In this paper, we have defined third-order galaxy-mass correlation functions and the corresponding third-order bias factor and related them to quantities which can be measured directly through galaxy-galaxy-galaxy lensing. Whereas the underlying physical quantities are the bispectra of the mass and galaxy distribution, as well as the cross-bispectra, the observables are the shear as measured from the ellipticity of background galaxies in relation to the position of foreground galaxies. We have argued that these third-order correlations have probably been measured already, and are almost certainly measurable from data sets existing now; the ongoing and planned wide-field surveys will obtain precision measurements of these third-order statistics. The basic observables are the 3PCFs, as their measurement is not affected by holes and gaps in the data set which are unavoidable due to the selection of the survey geometry and masking of bright stars and galaxies, as well as CCD defects. The 3PCFs are related to the corresponding bispectra through a very broad and oscillating filter function (see Schneider et al. 2004, for the case of the shear 3PCF) and thus do not directly provide information about the shape of the bispectra. Therefore, we have considered the aperture statistics, which on the one hand can be calculated readily from the measured correlation functions, and on the other hand are related to the bispectra through a narrow filter function, hence providing localized information on the latter. In fact, unless the bispectra vary strongly as a function of their angular wave vectors $\mbox{\boldmath$\ell$ }_i$, the third-order aperture measures are expected to contain essentially all information about the third-order galaxy-mass correlations. Furthermore, the aperture measures allow one to easily identify the presence of B-modes in the shear field, as well as unphysical parity-violating contributions, which can only be due to the observing and data reduction steps, unless we drop the assumption that the mass distribution in our Universe is parity invariant.

The convolution functions relating the 3PCFs to the third-order aperture measures have in principle an infinite support; in practice, however, the exponential factor implies that the 3PCFs have to be measured only up to a few times the corresponding filter scales $\theta_i$. Therefore, these convolution functions have essentially finite support.

Nevertheless, in order to calculate the third-order aperture measures, the corresponding correlation functions need to be measured to ${\sim} 6\theta_{\rm max}$, where $\theta_{\rm
max}$ is the largest of the three aperture radii. The largest scale on which the correlation functions can be measured is determined by the geometry of the survey. For a large survey with contiguous area, this scale is limited by the smallness of the signal when entering the linear regime of structure evolution. In this case, the aperture measures contain all the information contained in the measured correlation functions. If the survey consists of independent patches each of size $\psi$, then the correlation functions can be measured for angular scales up to ${\sim}\psi$, meaning that the aperture measures are limited to $\theta_{\rm max}\la\psi/6$. In this case, the measured correlation functions contain more information than the aperture measures. In a future work, we plan to study these aspects; note, however, that estimates of the "information content'' are tedious, since they involve the covariance of third-order statistical measures, and thus depend, in general, on six variables and have to be estimated from sixth-order statistics.

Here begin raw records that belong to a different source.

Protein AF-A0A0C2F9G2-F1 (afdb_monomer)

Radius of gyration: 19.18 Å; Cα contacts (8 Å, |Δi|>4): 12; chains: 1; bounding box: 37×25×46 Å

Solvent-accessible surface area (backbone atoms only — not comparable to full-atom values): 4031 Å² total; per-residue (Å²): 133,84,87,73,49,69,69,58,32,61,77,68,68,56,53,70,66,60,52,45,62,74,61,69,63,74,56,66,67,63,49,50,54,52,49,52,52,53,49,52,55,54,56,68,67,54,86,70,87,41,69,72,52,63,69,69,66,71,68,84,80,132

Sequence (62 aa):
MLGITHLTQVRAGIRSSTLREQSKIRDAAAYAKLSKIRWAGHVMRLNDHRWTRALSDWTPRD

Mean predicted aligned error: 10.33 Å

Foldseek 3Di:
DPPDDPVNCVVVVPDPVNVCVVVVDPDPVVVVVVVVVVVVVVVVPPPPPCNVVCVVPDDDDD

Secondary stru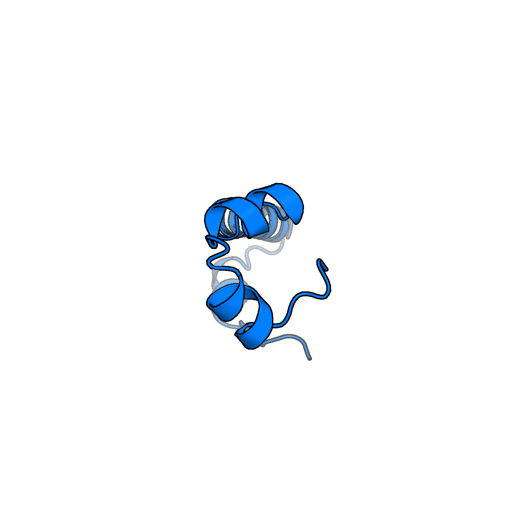cture (DSSP, 8-state):
-----HHHHHHTT--HHHHHHHHTPPPHHHHHHHHHHHHHHHHHT--SS-HHHHHH--PPP-

Organism: NCBI:txid51022

Structure (mmCIF, N/CA/C/O backbone):
data_AF-A0A0C2F9G2-F1
#
_entry.id   AF-A0A0C2F9G2-F1
#
loop_
_atom_site.group_PDB
_atom_site.id
_atom_site.type_symbol
_atom_site.label_atom_id
_atom_site.label_alt_id
_atom_site.label_comp_id
_atom_site.label_asym_id
_atom_site.label_entity_id
_atom_site.label_seq_id
_atom_site.pdbx_PDB_ins_code
_atom_site.Cartn_x
_atom_site.Cartn_y
_atom_site.Cartn_z
_atom_site.occupancy
_atom_site.B_iso_or_equiv
_atom_site.auth_seq_id
_atom_site.auth_comp_id
_atom_site.auth_asym_id
_atom_site.auth_atom_id
_atom_site.pdbx_PDB_model_num
ATOM 1 N N . MET A 1 1 ? 2.867 -2.385 15.678 1.00 72.81 1 MET A N 1
ATOM 2 C CA . MET A 1 1 ? 1.541 -3.045 15.741 1.00 72.81 1 MET A CA 1
ATOM 3 C C . MET A 1 1 ? 0.838 -2.577 17.006 1.00 72.81 1 MET A C 1
ATOM 5 O O . MET A 1 1 ? 1.514 -2.458 18.014 1.00 72.81 1 MET A O 1
ATOM 9 N N . LEU A 1 2 ? -0.466 -2.282 16.955 1.00 83.00 2 LEU A N 1
ATOM 10 C CA . LEU A 1 2 ? -1.205 -1.675 18.078 1.00 83.00 2 LEU A CA 1
ATOM 11 C C . LEU A 1 2 ? -1.570 -2.661 19.204 1.00 83.00 2 LEU A C 1
ATOM 13 O O . LEU A 1 2 ? -2.072 -2.230 20.231 1.00 83.00 2 LEU A O 1
ATOM 17 N N . GLY A 1 3 ? -1.348 -3.970 19.025 1.00 88.94 3 GLY A N 1
ATOM 18 C CA . GLY A 1 3 ? -1.646 -4.986 20.048 1.00 88.94 3 GLY A CA 1
ATOM 19 C C . GLY A 1 3 ? -3.139 -5.182 20.353 1.00 88.94 3 GLY A C 1
ATOM 20 O O . GLY A 1 3 ? -3.486 -5.941 21.250 1.00 88.94 3 GLY A O 1
ATOM 21 N N . ILE A 1 4 ? -4.030 -4.519 19.611 1.00 88.69 4 ILE A N 1
ATOM 22 C CA . ILE A 1 4 ? -5.482 -4.596 19.788 1.00 88.69 4 ILE A CA 1
ATOM 23 C C . ILE A 1 4 ? -6.021 -5.758 18.952 1.00 88.69 4 ILE A C 1
ATOM 25 O O . ILE A 1 4 ? -5.827 -5.803 17.736 1.00 88.69 4 ILE A O 1
ATOM 29 N N . THR A 1 5 ? -6.714 -6.693 19.600 1.00 92.19 5 THR A N 1
ATOM 30 C CA . THR A 1 5 ? -7.422 -7.777 18.912 1.00 92.19 5 THR A CA 1
ATOM 31 C C . THR A 1 5 ? -8.750 -7.280 18.341 1.00 92.19 5 THR A C 1
ATOM 33 O O . THR A 1 5 ? -9.349 -6.329 18.848 1.00 92.19 5 THR A O 1
ATOM 36 N N . HIS A 1 6 ? -9.257 -7.956 17.306 1.00 89.12 6 HIS A N 1
ATOM 37 C CA . HIS A 1 6 ? -10.535 -7.602 16.679 1.00 89.12 6 HIS A CA 1
ATOM 38 C C . HIS A 1 6 ? -11.706 -7.625 17.679 1.00 89.12 6 HIS A C 1
ATOM 40 O O . HIS A 1 6 ? -12.571 -6.754 17.649 1.00 89.12 6 HIS A O 1
ATOM 46 N N . LEU A 1 7 ? -11.703 -8.572 18.625 1.00 93.56 7 LEU A N 1
ATOM 47 C CA . LEU A 1 7 ? -12.722 -8.658 19.673 1.00 93.56 7 LEU A CA 1
ATOM 48 C C . LEU 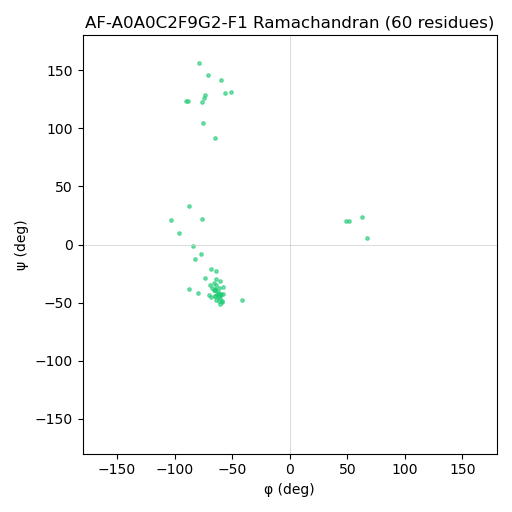A 1 7 ? -12.723 -7.413 20.574 1.00 93.56 7 LEU A C 1
ATOM 50 O O . LEU A 1 7 ? -13.784 -6.857 20.855 1.00 93.56 7 LEU A O 1
ATOM 54 N N . THR A 1 8 ? -11.543 -6.958 21.006 1.00 93.56 8 THR A N 1
ATOM 55 C CA . THR A 1 8 ? -11.401 -5.746 21.825 1.00 93.56 8 THR A CA 1
ATOM 56 C C . THR A 1 8 ? -11.801 -4.503 21.037 1.00 93.56 8 THR A C 1
ATOM 58 O O . THR A 1 8 ? -12.484 -3.635 21.575 1.00 93.56 8 THR A O 1
ATOM 61 N N . GLN A 1 9 ? -11.449 -4.443 19.749 1.00 92.69 9 GLN A N 1
ATOM 62 C CA . GLN A 1 9 ? -11.841 -3.350 18.862 1.00 92.69 9 GLN A CA 1
ATOM 63 C C . GLN A 1 9 ? -13.369 -3.220 18.760 1.00 92.69 9 GLN A C 1
ATOM 65 O O . GLN A 1 9 ? -13.897 -2.123 18.940 1.00 92.69 9 GLN A O 1
ATOM 70 N N . VAL A 1 10 ? -14.071 -4.329 18.496 1.00 94.12 10 VAL A N 1
ATOM 71 C CA . VAL A 1 10 ? -15.536 -4.346 18.353 1.00 94.12 10 VAL A CA 1
ATOM 72 C C . VAL A 1 10 ? -16.219 -3.985 19.671 1.00 94.12 10 VAL A C 1
ATOM 74 O O . VAL A 1 10 ? -17.117 -3.148 19.675 1.00 94.12 10 VAL A O 1
ATOM 77 N N . ARG A 1 11 ? -15.762 -4.547 20.799 1.00 95.38 11 ARG A N 1
ATOM 78 C CA . ARG A 1 11 ? -16.314 -4.237 22.132 1.00 95.38 11 ARG A CA 1
ATOM 79 C C . ARG A 1 11 ? -16.156 -2.767 22.515 1.00 95.38 11 ARG A C 1
ATOM 81 O O . ARG A 1 11 ? -17.055 -2.206 23.125 1.00 95.38 11 ARG A O 1
ATOM 88 N N . ALA A 1 12 ? -15.033 -2.154 22.154 1.00 94.12 12 ALA A N 1
ATOM 89 C CA . ALA A 1 12 ? -14.763 -0.745 22.422 1.00 94.12 12 ALA A CA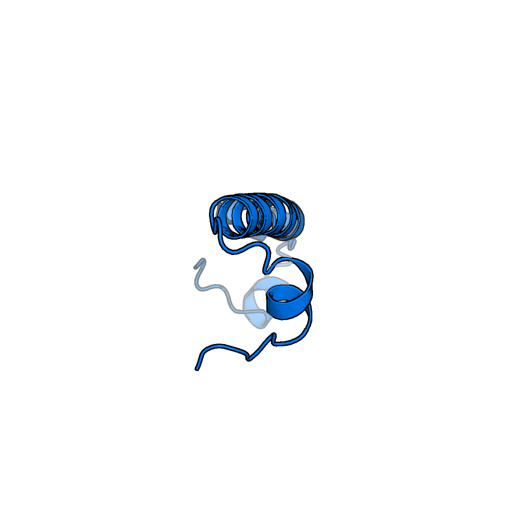 1
ATOM 90 C C . ALA A 1 12 ? -15.369 0.205 21.369 1.00 94.12 12 ALA A C 1
ATOM 92 O O . ALA A 1 12 ? -15.201 1.418 21.478 1.00 94.12 12 ALA A O 1
ATOM 93 N N . GLY A 1 13 ? -16.034 -0.317 20.328 1.00 95.12 13 GLY A N 1
ATOM 94 C CA . GLY A 1 13 ? -16.600 0.495 19.247 1.00 95.12 13 GLY A CA 1
ATOM 95 C C . GLY A 1 13 ? -15.549 1.273 18.444 1.00 95.12 13 GLY A C 1
ATOM 96 O O . GLY A 1 13 ? -15.858 2.306 17.848 1.00 95.12 13 GLY A O 1
ATOM 97 N N . ILE A 1 14 ? -14.295 0.808 18.435 1.00 94.12 14 ILE A N 1
ATOM 98 C CA . ILE A 1 14 ? -13.183 1.531 17.813 1.00 94.12 14 ILE A CA 1
ATOM 99 C C . ILE A 1 14 ? -13.264 1.382 16.293 1.00 94.12 14 ILE A C 1
ATOM 101 O O . ILE A 1 14 ? -13.208 0.283 15.730 1.00 94.12 14 ILE A O 1
ATOM 105 N N . ARG A 1 15 ? -13.338 2.522 15.605 1.00 92.81 15 ARG A N 1
ATOM 106 C CA . ARG A 1 15 ? -13.380 2.562 14.143 1.00 92.81 15 ARG A CA 1
ATOM 107 C C . ARG A 1 15 ? -12.034 2.172 13.542 1.00 92.81 15 ARG A C 1
ATOM 109 O O . ARG A 1 15 ? -10.966 2.507 14.055 1.00 92.81 15 ARG A O 1
ATOM 116 N N . SER A 1 16 ? -12.092 1.514 12.389 1.00 88.31 16 SER A N 1
ATOM 117 C CA . SER A 1 16 ? -10.899 1.119 11.635 1.00 88.31 16 SER A CA 1
ATOM 118 C C . SER A 1 16 ? -10.050 2.320 11.200 1.00 88.31 16 SER A C 1
ATOM 120 O O . SER A 1 16 ? -8.828 2.207 11.150 1.00 88.31 16 SER A O 1
ATOM 122 N N . SER A 1 17 ? -10.667 3.477 10.933 1.00 87.69 17 SER A N 1
ATOM 123 C CA . SER A 1 17 ? -9.966 4.726 10.607 1.00 87.69 17 SER A CA 1
ATOM 124 C C . SER A 1 17 ? -9.053 5.189 11.743 1.00 87.69 17 SER A C 1
ATOM 126 O O . SER A 1 17 ? -7.896 5.517 11.496 1.00 87.69 17 SER A O 1
ATOM 128 N N . THR A 1 18 ? -9.532 5.122 12.986 1.00 90.62 18 THR A N 1
ATOM 129 C CA . THR A 1 18 ? -8.765 5.488 14.185 1.00 90.62 18 THR A CA 1
ATOM 130 C C . THR A 1 18 ? -7.552 4.579 14.367 1.00 90.62 18 THR A C 1
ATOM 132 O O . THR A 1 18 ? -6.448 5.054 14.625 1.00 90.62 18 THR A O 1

The correlation function ${\cal G}$ measures the same cross-bispectrum as the third-order statistics considered by Ménard et al. (2003). In that paper, they considered the correlation between pairs of foreground galaxies and background QSOs. Due to the magnification of distant QSOs by the matter in which the foreground galaxies are embedded, and the steep slope of bright QSO source counts, such a correlation should be measurable with the large QSO sample obtained by the Sloan Digital Sky Survey. Instead of magnification, we employ the shear around galaxy pairs. Which of the two methods is better able to measure the galaxy-mass bispectrum depends on the available observational data. For deep wide-field images, the shear method investigated here will be more efficient, given the sparseness of bright QSOs on the sky.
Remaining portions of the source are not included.